Tara Oceans Polar Circle : cap sur l’Arctique pour une récolte unique de plancton

07/08/2013

Le 19 mai dernier, le bateau Tara a levé l’ancre et quitté Lorient, entamant ainsi une nouvelle expédition : Tara oceans Polar Circle.

Au programme, une circumnavigation de l’océan Arctique d’une durée de 7 mois, en empruntant les passages du Nord-Est et du Nord-Ouest. Objectif de cette expédition, mieux connaître l’écosystème arctique en partant à la découverte des espèces planctoniques méconnues et en tentant de décrypter leurs interactions avec le milieu.

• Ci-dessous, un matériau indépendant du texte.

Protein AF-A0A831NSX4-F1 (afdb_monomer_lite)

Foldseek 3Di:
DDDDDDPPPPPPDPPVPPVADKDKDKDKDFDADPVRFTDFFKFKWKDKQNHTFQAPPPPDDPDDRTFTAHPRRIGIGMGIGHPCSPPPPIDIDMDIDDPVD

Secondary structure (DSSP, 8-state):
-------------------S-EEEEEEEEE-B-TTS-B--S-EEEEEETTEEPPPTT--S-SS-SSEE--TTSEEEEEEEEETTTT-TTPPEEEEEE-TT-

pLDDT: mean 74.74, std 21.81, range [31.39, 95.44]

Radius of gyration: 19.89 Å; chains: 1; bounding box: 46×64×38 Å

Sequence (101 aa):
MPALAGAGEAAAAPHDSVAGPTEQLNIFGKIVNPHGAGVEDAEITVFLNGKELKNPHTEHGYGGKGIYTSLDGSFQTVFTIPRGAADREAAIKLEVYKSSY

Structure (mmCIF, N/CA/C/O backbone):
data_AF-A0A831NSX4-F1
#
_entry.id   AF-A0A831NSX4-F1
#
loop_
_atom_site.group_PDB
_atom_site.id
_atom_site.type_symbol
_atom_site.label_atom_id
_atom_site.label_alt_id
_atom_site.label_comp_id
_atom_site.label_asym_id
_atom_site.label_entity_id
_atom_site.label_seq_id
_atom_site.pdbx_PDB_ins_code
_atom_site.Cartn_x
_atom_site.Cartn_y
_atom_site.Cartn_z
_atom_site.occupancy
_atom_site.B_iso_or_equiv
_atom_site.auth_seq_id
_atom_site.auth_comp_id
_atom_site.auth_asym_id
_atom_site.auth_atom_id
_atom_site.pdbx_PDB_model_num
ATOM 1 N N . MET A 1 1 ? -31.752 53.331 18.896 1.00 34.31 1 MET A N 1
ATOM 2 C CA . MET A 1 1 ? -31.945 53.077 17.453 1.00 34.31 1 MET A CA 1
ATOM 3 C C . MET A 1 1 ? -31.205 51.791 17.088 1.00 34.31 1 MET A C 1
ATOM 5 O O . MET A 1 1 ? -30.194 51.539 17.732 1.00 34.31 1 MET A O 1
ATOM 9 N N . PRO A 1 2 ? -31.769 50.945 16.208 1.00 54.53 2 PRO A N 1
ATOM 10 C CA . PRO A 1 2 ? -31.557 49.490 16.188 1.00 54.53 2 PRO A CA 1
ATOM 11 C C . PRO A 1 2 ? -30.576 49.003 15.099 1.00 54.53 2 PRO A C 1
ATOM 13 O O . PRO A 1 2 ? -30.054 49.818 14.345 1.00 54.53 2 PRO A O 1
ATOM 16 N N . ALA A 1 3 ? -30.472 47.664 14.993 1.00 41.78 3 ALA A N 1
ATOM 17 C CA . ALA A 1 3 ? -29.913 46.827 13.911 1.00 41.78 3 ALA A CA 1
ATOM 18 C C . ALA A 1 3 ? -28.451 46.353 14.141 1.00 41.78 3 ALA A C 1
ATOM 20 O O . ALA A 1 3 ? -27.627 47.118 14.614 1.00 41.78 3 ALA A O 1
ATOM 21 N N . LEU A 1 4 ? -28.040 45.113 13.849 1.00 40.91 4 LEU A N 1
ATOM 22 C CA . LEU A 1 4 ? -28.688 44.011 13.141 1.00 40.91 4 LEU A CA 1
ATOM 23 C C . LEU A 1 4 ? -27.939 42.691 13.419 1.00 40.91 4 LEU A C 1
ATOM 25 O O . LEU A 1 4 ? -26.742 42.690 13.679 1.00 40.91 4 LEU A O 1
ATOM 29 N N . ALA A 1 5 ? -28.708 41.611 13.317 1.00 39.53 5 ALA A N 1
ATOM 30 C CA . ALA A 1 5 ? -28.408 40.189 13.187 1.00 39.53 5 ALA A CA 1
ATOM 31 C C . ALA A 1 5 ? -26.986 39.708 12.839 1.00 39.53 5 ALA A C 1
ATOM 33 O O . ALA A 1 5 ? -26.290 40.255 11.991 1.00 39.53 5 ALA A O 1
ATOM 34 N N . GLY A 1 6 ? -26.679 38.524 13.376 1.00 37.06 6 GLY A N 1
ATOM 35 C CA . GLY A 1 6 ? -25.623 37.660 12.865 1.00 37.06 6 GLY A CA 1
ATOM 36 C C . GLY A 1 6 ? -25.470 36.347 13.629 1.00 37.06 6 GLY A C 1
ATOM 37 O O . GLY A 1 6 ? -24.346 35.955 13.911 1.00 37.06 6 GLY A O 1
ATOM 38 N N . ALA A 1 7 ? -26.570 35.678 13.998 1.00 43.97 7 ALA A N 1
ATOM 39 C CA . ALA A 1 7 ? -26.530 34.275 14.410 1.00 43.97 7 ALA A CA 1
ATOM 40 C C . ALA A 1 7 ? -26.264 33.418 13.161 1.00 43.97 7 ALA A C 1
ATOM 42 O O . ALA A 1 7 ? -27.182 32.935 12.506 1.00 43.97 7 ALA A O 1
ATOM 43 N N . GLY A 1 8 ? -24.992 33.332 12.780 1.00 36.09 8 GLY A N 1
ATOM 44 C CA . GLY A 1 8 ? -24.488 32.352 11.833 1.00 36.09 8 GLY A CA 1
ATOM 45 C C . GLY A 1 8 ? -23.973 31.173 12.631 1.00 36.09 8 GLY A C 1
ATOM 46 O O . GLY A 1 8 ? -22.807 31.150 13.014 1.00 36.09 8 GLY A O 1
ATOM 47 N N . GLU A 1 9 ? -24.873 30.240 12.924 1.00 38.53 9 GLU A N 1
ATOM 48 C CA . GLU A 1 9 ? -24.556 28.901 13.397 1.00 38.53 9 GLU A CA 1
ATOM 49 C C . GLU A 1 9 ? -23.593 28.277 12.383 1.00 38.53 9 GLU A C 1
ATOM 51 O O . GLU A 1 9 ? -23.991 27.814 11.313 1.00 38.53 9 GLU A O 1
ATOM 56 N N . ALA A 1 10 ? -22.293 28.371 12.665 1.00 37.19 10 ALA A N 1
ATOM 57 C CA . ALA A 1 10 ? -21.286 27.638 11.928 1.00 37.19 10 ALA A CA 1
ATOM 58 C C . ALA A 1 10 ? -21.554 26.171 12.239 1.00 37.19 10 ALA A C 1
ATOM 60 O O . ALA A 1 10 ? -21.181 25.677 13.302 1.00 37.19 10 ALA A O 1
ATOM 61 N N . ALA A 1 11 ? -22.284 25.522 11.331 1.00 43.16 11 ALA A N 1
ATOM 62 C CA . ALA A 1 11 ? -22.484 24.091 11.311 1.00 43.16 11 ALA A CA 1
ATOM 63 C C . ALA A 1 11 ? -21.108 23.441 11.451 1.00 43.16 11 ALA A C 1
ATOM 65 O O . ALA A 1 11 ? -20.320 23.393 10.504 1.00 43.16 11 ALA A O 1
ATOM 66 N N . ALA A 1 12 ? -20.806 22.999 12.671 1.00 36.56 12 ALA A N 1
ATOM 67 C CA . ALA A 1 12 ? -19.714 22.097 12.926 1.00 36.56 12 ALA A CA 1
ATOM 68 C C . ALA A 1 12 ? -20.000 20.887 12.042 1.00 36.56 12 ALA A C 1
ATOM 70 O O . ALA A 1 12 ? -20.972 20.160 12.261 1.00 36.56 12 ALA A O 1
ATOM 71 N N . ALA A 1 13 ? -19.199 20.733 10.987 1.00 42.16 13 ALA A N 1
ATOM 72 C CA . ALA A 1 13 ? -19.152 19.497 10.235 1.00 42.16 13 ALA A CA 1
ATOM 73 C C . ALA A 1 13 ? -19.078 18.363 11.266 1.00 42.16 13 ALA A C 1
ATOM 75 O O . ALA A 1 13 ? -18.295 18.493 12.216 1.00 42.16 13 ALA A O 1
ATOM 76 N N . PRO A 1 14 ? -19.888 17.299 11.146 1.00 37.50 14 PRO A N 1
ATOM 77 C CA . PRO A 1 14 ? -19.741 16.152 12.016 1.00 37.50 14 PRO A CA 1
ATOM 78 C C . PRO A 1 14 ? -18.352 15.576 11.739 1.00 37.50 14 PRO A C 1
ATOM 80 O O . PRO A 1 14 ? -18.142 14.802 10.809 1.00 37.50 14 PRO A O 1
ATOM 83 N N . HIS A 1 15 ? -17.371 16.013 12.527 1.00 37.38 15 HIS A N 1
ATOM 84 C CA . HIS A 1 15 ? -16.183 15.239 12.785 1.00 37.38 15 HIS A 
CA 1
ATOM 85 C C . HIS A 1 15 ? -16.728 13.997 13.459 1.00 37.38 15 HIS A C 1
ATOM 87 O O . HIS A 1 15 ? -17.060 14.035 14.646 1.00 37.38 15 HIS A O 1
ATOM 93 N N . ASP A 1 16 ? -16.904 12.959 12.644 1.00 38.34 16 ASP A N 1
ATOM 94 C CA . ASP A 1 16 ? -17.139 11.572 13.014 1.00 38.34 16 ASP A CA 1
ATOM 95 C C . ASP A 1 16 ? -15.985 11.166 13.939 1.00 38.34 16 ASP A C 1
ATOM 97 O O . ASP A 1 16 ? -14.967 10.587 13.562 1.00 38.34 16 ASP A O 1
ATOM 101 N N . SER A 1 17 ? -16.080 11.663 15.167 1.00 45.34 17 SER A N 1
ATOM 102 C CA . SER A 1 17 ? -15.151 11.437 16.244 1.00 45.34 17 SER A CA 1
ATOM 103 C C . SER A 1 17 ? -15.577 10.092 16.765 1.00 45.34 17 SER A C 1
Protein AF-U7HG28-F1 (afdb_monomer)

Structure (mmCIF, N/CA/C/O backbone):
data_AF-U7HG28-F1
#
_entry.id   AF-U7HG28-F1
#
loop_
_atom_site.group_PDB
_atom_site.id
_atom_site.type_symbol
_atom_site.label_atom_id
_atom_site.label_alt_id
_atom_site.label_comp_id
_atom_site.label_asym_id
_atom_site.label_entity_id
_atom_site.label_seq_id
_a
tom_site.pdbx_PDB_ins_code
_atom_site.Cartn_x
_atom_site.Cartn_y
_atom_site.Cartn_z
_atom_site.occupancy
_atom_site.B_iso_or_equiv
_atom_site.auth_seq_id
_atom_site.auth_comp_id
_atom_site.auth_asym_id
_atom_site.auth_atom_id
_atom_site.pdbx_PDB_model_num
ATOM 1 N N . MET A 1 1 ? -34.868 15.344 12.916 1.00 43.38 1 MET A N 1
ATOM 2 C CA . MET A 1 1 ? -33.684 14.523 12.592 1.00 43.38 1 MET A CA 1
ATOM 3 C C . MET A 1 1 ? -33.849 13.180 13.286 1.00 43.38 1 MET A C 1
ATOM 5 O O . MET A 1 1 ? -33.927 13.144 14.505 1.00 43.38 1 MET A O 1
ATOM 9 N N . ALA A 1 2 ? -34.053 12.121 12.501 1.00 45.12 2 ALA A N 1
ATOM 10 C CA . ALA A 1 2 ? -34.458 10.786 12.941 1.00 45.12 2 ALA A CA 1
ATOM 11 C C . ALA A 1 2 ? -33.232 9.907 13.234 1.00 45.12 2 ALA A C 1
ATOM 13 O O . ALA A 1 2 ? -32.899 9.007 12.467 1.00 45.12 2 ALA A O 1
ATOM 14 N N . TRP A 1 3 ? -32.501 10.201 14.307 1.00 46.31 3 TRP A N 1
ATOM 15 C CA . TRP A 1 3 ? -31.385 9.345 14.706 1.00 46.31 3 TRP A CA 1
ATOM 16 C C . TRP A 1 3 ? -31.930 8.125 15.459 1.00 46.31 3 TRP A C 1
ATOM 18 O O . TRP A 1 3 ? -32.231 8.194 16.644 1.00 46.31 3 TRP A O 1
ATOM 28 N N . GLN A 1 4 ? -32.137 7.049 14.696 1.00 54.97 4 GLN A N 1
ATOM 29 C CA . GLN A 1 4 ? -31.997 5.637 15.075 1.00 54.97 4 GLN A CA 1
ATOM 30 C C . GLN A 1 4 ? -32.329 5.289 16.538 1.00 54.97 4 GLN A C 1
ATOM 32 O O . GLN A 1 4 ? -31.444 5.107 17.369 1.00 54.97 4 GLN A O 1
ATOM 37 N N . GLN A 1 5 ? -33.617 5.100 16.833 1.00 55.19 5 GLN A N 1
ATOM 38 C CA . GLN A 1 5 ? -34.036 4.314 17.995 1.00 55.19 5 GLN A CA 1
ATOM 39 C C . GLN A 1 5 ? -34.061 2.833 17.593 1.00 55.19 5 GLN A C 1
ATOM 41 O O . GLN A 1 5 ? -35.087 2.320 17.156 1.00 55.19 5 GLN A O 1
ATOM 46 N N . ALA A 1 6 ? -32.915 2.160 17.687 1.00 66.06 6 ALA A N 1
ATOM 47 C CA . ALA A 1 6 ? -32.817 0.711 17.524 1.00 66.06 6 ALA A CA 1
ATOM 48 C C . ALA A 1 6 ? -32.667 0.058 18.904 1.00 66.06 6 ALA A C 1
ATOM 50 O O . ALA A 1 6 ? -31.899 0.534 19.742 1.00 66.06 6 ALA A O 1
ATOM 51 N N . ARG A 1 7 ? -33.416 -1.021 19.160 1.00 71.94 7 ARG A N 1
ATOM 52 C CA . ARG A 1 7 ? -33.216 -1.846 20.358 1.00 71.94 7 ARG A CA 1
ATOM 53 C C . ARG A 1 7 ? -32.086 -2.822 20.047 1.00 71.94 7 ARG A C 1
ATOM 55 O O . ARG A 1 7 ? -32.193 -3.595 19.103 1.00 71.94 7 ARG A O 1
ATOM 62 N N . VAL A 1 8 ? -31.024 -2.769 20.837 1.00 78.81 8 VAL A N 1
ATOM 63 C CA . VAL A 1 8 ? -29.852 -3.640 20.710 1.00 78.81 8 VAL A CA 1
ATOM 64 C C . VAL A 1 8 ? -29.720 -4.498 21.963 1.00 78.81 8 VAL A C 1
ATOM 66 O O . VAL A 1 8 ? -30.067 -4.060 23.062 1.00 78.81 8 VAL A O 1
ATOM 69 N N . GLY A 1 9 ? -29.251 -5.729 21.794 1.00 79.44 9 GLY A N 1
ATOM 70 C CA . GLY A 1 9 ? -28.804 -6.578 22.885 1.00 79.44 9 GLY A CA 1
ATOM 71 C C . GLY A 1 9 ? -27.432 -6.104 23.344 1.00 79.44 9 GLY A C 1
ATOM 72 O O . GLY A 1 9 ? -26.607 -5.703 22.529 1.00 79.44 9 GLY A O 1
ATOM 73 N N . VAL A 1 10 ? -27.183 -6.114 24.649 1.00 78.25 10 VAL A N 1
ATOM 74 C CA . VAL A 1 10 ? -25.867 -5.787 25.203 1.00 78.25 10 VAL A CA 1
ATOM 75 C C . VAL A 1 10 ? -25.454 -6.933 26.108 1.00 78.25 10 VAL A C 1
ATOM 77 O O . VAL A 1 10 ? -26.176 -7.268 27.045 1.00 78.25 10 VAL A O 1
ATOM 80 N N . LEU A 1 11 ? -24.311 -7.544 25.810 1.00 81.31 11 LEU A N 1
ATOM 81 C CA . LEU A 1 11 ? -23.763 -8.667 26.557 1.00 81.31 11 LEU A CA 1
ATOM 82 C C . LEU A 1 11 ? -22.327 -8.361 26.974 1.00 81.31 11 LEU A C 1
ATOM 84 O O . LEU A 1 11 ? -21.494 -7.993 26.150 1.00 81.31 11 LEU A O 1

 Parachevant ainsi l’ambition de l’expédition Tara Oceans (2009-2012) qui était de récolter du plancton dans tous les océans du monde, Tara Oceans Polar Circle s’intéressera également à d’autres problématiques propres à cette région sensible aux changements climatiques, au moment même où l’on assiste à une fonte accélérée de la banquise arctique en été.

« A ce jour, deux bateaux ont réalisé la circumnavigation de cet océan », rappelle Etienne Bourgois, président de Tara Expéditions et directeur général de la marque de vêtements Agrès b, partenaire majeur de cette aventure depuis son lancement aux côtés de la Fondation Prince Albert II de Monaco, du CNRS, du CEA et de l’European Molecular Biology Laboratory (EMBL).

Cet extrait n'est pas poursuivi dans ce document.